The 2008 crisis hit Brazil hard, but ultimately China and the Federal Reserve saved the day, and gave Brazil's constituents a false sense of security. China's way out of the crisis was to initiate massive infrastructure projects, which caused China to buy a ton of Brazil goods (steel and oil, for example). The Fed's way out of the crisis was to bring interest rates in the U.S. to zero, and incentivize U.S. and global investors to take risk and chase yieldy assets, such as those in Brazil. Unsurprisingly then, Brazil popped out of the recession quickly, as money poured in. Unsurprisingly, as Brazil transitioned from President Lula to President Dilma (Dilma Rousseff), policymakers became lazy. Reforms stalled. The government loosened the fiscal taps so that not only did it send families even bigger checks, but also funneled massive resources to its "friends and family" corporations via super cheap financing. It seemed money rained from heaven, and there was no saving for a drought. A massive hubris took hold.

In 2013, cracks in the support system began to appear. The Fed started to tighten monetary policy, and China started hitting bumps in its economic boom. In 2014, oil prices began to plummet. And while everyone knew corruption existed in the country, all hell broke loose with the revelation of a massive scandal centered around its oil company gem Petrobras, which continues to spill over to many other sectors in the economy and countless politicians. This summer, China's malaise became even more pronounced, while the Fed advertised an imminent hike in rates at home. Suddenly, Brazil was bereft of all of its support systems, and foreign investors have been racing out of the country. Brazil lost its important investment grade rating last week. Ever since, there are no buyers, just sellers.
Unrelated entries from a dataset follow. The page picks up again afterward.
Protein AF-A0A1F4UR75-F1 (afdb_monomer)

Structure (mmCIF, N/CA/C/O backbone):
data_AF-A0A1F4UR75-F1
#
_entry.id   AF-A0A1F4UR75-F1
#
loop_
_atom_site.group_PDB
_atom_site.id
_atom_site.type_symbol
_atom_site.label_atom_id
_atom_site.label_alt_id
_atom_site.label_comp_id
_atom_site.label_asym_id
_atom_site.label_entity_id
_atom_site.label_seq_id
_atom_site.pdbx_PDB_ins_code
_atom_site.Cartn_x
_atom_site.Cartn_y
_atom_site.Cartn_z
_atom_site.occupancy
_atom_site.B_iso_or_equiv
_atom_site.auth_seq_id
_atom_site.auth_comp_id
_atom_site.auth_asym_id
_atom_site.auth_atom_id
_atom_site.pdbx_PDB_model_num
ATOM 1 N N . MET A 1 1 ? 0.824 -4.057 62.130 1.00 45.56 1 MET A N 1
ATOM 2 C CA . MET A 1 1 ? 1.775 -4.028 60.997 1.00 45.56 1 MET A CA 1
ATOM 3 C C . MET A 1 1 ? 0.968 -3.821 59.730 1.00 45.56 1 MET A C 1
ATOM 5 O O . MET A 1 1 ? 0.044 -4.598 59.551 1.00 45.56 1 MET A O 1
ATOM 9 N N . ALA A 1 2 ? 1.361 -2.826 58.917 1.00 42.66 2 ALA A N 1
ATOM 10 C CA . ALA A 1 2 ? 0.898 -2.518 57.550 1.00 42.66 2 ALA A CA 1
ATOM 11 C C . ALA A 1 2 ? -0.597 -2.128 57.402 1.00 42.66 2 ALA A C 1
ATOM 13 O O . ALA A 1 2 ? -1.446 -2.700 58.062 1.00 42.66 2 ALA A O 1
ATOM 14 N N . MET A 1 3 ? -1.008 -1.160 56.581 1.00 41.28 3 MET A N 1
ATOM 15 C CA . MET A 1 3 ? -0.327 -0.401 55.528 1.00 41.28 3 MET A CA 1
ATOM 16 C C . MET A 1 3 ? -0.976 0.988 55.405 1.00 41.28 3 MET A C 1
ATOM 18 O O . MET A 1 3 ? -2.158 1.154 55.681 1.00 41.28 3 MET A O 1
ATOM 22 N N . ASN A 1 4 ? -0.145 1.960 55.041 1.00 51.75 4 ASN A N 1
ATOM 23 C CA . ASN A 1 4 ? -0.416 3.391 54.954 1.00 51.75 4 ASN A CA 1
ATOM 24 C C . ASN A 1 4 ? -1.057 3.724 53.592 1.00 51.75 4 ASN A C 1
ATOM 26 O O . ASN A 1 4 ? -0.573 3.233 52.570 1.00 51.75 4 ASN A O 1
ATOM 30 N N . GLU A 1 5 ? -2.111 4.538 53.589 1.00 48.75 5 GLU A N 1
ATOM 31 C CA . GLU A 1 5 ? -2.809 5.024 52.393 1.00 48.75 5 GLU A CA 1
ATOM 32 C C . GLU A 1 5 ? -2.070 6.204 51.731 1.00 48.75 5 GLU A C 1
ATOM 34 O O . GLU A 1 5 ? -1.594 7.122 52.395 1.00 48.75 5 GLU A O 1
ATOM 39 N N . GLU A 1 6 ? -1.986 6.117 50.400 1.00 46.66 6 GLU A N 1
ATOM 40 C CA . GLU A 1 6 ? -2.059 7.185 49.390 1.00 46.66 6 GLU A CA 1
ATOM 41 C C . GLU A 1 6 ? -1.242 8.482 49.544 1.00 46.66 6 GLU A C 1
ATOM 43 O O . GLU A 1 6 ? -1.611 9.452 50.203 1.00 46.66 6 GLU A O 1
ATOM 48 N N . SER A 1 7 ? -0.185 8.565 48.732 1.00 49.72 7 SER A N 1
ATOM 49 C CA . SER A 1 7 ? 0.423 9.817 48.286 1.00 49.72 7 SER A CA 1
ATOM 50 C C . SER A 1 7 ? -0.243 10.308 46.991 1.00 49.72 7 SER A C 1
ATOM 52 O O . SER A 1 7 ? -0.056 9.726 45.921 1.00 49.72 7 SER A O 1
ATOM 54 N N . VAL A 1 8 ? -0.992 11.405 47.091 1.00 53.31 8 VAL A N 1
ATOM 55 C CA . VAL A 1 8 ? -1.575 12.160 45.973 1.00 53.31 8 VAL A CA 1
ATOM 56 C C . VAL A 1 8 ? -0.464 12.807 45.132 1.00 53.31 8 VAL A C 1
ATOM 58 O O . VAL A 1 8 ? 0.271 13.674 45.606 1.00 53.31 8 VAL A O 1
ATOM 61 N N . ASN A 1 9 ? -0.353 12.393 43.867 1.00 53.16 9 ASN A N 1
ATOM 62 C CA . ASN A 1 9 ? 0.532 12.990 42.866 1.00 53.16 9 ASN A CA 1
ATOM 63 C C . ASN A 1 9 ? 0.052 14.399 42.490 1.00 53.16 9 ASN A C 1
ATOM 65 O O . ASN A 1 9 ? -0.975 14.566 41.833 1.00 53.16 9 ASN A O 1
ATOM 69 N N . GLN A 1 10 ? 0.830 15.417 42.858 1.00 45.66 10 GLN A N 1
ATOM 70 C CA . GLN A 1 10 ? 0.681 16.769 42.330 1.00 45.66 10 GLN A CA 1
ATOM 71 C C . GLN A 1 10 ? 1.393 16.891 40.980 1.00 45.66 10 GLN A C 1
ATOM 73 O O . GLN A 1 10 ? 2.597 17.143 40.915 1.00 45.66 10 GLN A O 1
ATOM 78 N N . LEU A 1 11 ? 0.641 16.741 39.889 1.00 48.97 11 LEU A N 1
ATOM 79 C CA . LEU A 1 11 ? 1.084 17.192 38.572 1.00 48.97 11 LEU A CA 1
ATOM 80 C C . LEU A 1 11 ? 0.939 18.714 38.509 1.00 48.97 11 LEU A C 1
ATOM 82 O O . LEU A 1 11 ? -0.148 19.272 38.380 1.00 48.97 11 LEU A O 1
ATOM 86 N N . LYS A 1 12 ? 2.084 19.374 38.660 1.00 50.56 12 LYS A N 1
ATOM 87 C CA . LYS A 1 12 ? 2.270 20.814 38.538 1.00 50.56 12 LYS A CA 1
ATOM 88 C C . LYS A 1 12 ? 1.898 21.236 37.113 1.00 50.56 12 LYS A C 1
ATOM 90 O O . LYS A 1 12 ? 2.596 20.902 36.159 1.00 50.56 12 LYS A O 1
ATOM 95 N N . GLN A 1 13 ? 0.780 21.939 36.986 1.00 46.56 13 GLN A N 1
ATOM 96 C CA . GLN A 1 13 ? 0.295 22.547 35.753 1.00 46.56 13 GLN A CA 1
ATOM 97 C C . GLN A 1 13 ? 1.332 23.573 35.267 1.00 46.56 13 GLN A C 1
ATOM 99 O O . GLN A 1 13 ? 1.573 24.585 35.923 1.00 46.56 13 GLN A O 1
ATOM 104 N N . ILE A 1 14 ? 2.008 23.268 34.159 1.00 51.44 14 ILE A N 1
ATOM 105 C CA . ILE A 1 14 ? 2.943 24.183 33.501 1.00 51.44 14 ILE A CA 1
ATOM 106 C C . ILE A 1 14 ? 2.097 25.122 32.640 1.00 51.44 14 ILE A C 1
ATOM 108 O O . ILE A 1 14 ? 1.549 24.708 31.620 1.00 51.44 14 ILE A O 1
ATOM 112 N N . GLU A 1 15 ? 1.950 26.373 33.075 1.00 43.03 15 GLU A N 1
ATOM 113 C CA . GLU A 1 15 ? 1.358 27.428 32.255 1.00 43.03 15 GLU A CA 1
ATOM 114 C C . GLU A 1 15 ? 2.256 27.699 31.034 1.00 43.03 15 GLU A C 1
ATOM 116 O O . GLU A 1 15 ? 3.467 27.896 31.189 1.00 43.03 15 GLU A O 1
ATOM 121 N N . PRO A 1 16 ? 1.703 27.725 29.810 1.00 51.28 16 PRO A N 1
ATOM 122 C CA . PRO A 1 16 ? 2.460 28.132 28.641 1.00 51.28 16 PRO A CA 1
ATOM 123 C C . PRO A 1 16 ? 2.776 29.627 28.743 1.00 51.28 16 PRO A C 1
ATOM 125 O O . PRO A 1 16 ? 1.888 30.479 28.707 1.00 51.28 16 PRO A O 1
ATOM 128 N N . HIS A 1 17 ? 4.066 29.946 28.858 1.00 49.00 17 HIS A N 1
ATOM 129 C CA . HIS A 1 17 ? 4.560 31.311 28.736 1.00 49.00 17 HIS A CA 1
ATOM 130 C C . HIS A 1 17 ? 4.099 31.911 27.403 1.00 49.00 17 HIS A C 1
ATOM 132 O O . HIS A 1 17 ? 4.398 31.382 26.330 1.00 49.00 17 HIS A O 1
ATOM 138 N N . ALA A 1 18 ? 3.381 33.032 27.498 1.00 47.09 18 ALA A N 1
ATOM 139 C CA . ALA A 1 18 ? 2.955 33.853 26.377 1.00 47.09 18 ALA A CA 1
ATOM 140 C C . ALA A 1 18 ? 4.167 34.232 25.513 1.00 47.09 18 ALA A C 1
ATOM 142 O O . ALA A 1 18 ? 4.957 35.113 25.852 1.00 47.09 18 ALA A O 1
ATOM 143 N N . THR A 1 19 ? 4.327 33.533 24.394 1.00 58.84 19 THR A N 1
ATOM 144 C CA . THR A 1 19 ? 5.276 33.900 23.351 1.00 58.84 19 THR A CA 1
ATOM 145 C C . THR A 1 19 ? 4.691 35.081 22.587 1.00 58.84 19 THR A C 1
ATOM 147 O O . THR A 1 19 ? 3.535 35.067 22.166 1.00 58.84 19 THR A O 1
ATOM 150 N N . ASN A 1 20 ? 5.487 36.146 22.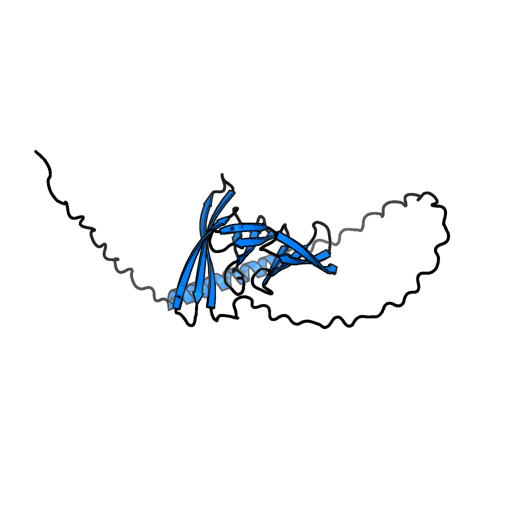482 1.00 60.06 20 ASN A N 1
ATOM 151 C CA . ASN A 1 20 ? 5.131 37.401 21.830 1.00 60.06 20 ASN A CA 1
ATOM 152 C C . ASN A 1 20 ? 4.484 37.134 20.464 1.00 60.06 20 ASN A C 1
ATOM 154 O O . ASN A 1 20 ? 5.114 36.566 19.572 1.00 60.06 20 ASN A O 1
ATOM 158 N N . GLY A 1 21 ? 3.212 37.520 20.339 1.00 56.16 21 GLY A N 1
ATOM 159 C CA . GLY A 1 21 ? 2.343 37.186 19.217 1.00 56.16 21 GLY A CA 1
ATOM 160 C C . GLY A 1 21 ? 2.830 37.768 17.897 1.00 56.16 21 GLY A C 1
ATOM 161 O O . GLY A 1 21 ? 2.436 38.863 17.499 1.00 56.16 21 GLY A O 1
ATOM 162 N N . ILE A 1 22 ? 3.649 37.004 17.179 1.00 68.75 22 ILE A N 1
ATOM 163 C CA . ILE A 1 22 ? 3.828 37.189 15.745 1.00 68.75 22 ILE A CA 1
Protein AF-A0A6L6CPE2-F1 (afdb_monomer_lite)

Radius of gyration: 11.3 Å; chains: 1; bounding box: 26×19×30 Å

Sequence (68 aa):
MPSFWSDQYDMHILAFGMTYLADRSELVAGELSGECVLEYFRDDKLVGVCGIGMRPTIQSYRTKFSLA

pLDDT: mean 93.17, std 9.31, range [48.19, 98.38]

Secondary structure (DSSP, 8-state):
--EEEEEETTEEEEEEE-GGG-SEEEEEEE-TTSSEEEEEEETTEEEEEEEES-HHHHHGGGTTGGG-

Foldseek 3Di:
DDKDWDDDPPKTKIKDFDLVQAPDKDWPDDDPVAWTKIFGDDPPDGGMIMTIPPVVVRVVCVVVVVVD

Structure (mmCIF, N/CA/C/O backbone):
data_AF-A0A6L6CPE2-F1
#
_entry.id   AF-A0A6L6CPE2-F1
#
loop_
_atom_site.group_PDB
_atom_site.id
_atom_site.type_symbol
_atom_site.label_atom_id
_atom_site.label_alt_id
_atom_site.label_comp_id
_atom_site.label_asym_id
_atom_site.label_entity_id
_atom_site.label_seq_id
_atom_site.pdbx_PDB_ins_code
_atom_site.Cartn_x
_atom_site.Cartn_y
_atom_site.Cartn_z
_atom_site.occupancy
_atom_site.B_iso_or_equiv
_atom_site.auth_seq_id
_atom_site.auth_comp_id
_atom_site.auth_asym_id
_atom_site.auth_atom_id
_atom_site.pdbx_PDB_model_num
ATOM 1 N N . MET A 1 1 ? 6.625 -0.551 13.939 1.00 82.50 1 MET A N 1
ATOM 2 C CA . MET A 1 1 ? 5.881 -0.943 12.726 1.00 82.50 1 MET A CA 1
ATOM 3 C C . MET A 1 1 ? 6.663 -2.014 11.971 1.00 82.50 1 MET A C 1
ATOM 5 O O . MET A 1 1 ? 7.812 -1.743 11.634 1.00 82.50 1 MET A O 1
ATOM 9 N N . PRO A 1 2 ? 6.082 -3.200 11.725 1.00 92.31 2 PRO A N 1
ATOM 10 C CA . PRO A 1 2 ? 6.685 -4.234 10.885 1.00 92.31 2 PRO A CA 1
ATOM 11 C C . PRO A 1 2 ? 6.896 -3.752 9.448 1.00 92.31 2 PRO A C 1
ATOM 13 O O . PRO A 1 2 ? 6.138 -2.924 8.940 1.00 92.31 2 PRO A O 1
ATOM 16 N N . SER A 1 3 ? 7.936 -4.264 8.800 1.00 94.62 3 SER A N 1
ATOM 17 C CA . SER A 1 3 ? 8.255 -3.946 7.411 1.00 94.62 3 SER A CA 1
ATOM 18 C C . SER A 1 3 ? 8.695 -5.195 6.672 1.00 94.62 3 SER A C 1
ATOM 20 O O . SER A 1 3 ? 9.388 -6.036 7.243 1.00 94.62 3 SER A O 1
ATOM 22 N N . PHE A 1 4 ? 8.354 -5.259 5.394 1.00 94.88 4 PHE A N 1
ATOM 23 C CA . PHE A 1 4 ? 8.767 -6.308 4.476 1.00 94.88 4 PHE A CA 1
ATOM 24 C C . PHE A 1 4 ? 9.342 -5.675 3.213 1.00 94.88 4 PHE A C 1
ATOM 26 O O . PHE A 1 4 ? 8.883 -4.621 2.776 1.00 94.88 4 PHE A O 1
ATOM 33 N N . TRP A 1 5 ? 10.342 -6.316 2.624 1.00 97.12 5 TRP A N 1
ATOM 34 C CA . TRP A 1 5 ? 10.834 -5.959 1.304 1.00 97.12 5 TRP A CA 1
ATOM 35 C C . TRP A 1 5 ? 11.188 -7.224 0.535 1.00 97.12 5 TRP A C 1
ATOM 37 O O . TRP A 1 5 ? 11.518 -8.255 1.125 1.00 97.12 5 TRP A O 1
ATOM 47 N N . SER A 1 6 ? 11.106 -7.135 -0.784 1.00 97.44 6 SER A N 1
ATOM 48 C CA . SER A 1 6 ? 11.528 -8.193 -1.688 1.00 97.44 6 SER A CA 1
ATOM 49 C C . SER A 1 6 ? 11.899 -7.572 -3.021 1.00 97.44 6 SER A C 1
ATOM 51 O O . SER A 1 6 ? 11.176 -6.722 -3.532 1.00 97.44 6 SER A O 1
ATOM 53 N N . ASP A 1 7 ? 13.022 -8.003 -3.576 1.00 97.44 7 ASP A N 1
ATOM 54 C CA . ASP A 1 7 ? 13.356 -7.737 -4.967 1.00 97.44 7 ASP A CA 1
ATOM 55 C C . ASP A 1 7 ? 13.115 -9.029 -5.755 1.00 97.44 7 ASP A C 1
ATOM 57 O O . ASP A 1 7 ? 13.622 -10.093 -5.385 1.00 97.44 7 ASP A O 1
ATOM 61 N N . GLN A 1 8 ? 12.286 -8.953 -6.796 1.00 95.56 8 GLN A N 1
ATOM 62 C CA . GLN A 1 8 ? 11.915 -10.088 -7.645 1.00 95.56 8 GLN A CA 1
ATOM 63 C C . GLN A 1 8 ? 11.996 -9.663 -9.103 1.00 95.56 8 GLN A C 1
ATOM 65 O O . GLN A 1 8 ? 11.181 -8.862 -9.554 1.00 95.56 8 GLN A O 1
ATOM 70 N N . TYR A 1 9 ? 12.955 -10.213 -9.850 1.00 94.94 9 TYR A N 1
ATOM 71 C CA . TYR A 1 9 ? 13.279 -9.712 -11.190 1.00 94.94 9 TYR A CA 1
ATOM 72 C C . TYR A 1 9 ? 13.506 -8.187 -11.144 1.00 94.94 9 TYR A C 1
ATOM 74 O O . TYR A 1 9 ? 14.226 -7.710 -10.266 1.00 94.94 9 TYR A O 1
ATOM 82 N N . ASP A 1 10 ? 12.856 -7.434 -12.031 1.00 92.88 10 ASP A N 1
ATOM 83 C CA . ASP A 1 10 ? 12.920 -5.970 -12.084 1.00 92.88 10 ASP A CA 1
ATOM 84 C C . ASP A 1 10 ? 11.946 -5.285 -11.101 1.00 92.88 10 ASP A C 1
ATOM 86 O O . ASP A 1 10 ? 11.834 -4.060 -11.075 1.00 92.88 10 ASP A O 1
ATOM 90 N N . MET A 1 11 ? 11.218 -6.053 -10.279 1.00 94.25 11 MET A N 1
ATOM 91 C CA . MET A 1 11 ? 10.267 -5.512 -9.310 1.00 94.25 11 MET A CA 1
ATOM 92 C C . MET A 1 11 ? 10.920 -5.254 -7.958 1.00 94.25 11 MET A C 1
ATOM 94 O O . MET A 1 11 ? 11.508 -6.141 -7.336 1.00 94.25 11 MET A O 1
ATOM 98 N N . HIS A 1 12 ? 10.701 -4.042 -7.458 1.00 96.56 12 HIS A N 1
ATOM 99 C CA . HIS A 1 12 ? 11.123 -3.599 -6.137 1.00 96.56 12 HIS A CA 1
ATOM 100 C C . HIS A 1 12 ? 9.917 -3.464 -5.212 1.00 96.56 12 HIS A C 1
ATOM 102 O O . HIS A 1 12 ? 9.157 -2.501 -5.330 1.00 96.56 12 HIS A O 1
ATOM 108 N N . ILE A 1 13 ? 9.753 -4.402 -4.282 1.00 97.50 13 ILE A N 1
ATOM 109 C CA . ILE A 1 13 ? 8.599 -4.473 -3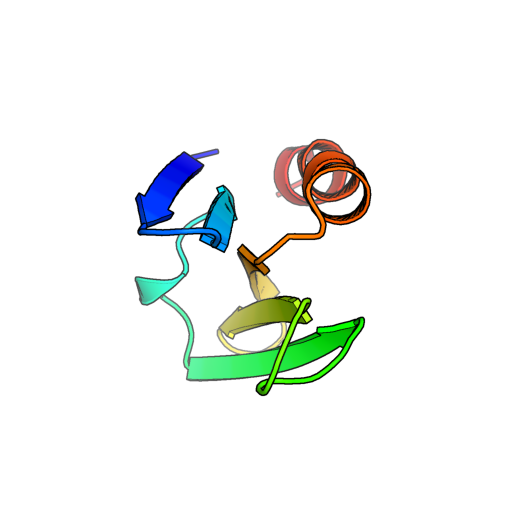.383 1.00 97.50 13 ILE A CA 1
ATOM 110 C C . ILE A 1 13 ? 8.999 -3.957 -2.001 1.00 97.50 13 ILE A C 1
ATOM 112 O O . ILE A 1 13 ? 9.973 -4.422 -1.404 1.00 97.50 13 ILE A O 1
ATOM 116 N N . LEU A 1 14 ? 8.228 -3.011 -1.470 1.00 97.25 14 LEU A N 1
ATOM 117 C CA . LEU A 1 14 ? 8.374 -2.497 -0.111 1.00 97.25 14 LEU A CA 1
ATOM 118 C C . LEU A 1 14 ? 7.000 -2.387 0.541 1.00 97.25 14 LEU A C 1
ATOM 120 O O . LEU A 1 14 ? 6.096 -1.763 -0.009 1.00 97.25 14 LEU A O 1
ATOM 124 N N . ALA A 1 15 ? 6.864 -2.949 1.737 1.00 96.88 15 ALA A N 1
ATOM 125 C CA . ALA A 1 15 ? 5.635 -2.910 2.505 1.00 96.88 15 ALA A CA 1
ATOM 126 C C . ALA A 1 15 ? 5.873 -2.516 3.964 1.00 96.88 15 ALA A C 1
ATOM 128 O O . ALA A 1 15 ? 6.912 -2.813 4.566 1.00 96.88 15 ALA A O 1
ATOM 129 N N . PHE A 1 16 ? 4.862 -1.878 4.540 1.00 96.44 16 PHE A N 1
ATOM 130 C CA . PHE A 1 16 ? 4.814 -1.467 5.933 1.00 96.44 16 PHE A CA 1
ATOM 131 C C . PHE A 1 16 ? 3.492 -1.889 6.577 1.00 96.44 16 PHE A C 1
ATOM 133 O O . PHE A 1 16 ? 2.458 -1.933 5.914 1.00 96.44 16 PHE A O 1
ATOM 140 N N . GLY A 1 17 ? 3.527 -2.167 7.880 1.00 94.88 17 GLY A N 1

Brazil Real vs USD (units of Brazil currency one USD can buy) 2015-09-24-1443061381-1011578-brazilfx.png Source: Bloomberg

Is it time to catch the falling knife? Unless you are a day trader looking to capitalize on a quick pullback from a wildly excessive daily move, the answer is no, as the facts do not support a lasting turnaround in Brazil at this time. First, while the Fed has delayed its hikes, it is likely to raise rates sometime in the next six months. As I argued in a previous blog (click here), with the Fed raising rates, emerging markets need to look much cheaper and much prettier. Brazil is looking cheaper, but certainly not prettier. Second, while I believe China's issues aren't as detrimental as the market worries them to be, the country does not appear to be on the verge of another commodity importing boom, so Brazil can't export its way out of the mess. Third, the scandal that has tainted domestic confidence is still growing, not fading. Brazilians do not trust their government; the President's approval rating is a dismal 8%.

Which leads me to decide to wait before I put my money into Brazil. Of the possible things that could incentivize me, a change in the government would top the list. It's not impossible (though maybe not probable) that President Dilma gets impeached, or resigns. Second, if the central bank decides to take a page out of the old Emerging Markets Manual, from the Chapter called "What to do in a Crisis" and raises interest rates a massive 5% (500 bps) or so from the already high level of 14.25%, for example, I would be very tempted to buy some local currency bonds. After all, Brazil has the ability to put itself on the right track, it's just choosing not to. If they pay enough interest to compensate for the risk, and then some, I would guess money would stop leaving the country and would buy some time to get better policies in place.

At some point, instead of smelling smoke, the politicians will feel their pants on fire, and realize they have to change their ways. I will not become a longer-term investor in Brazil until this happens.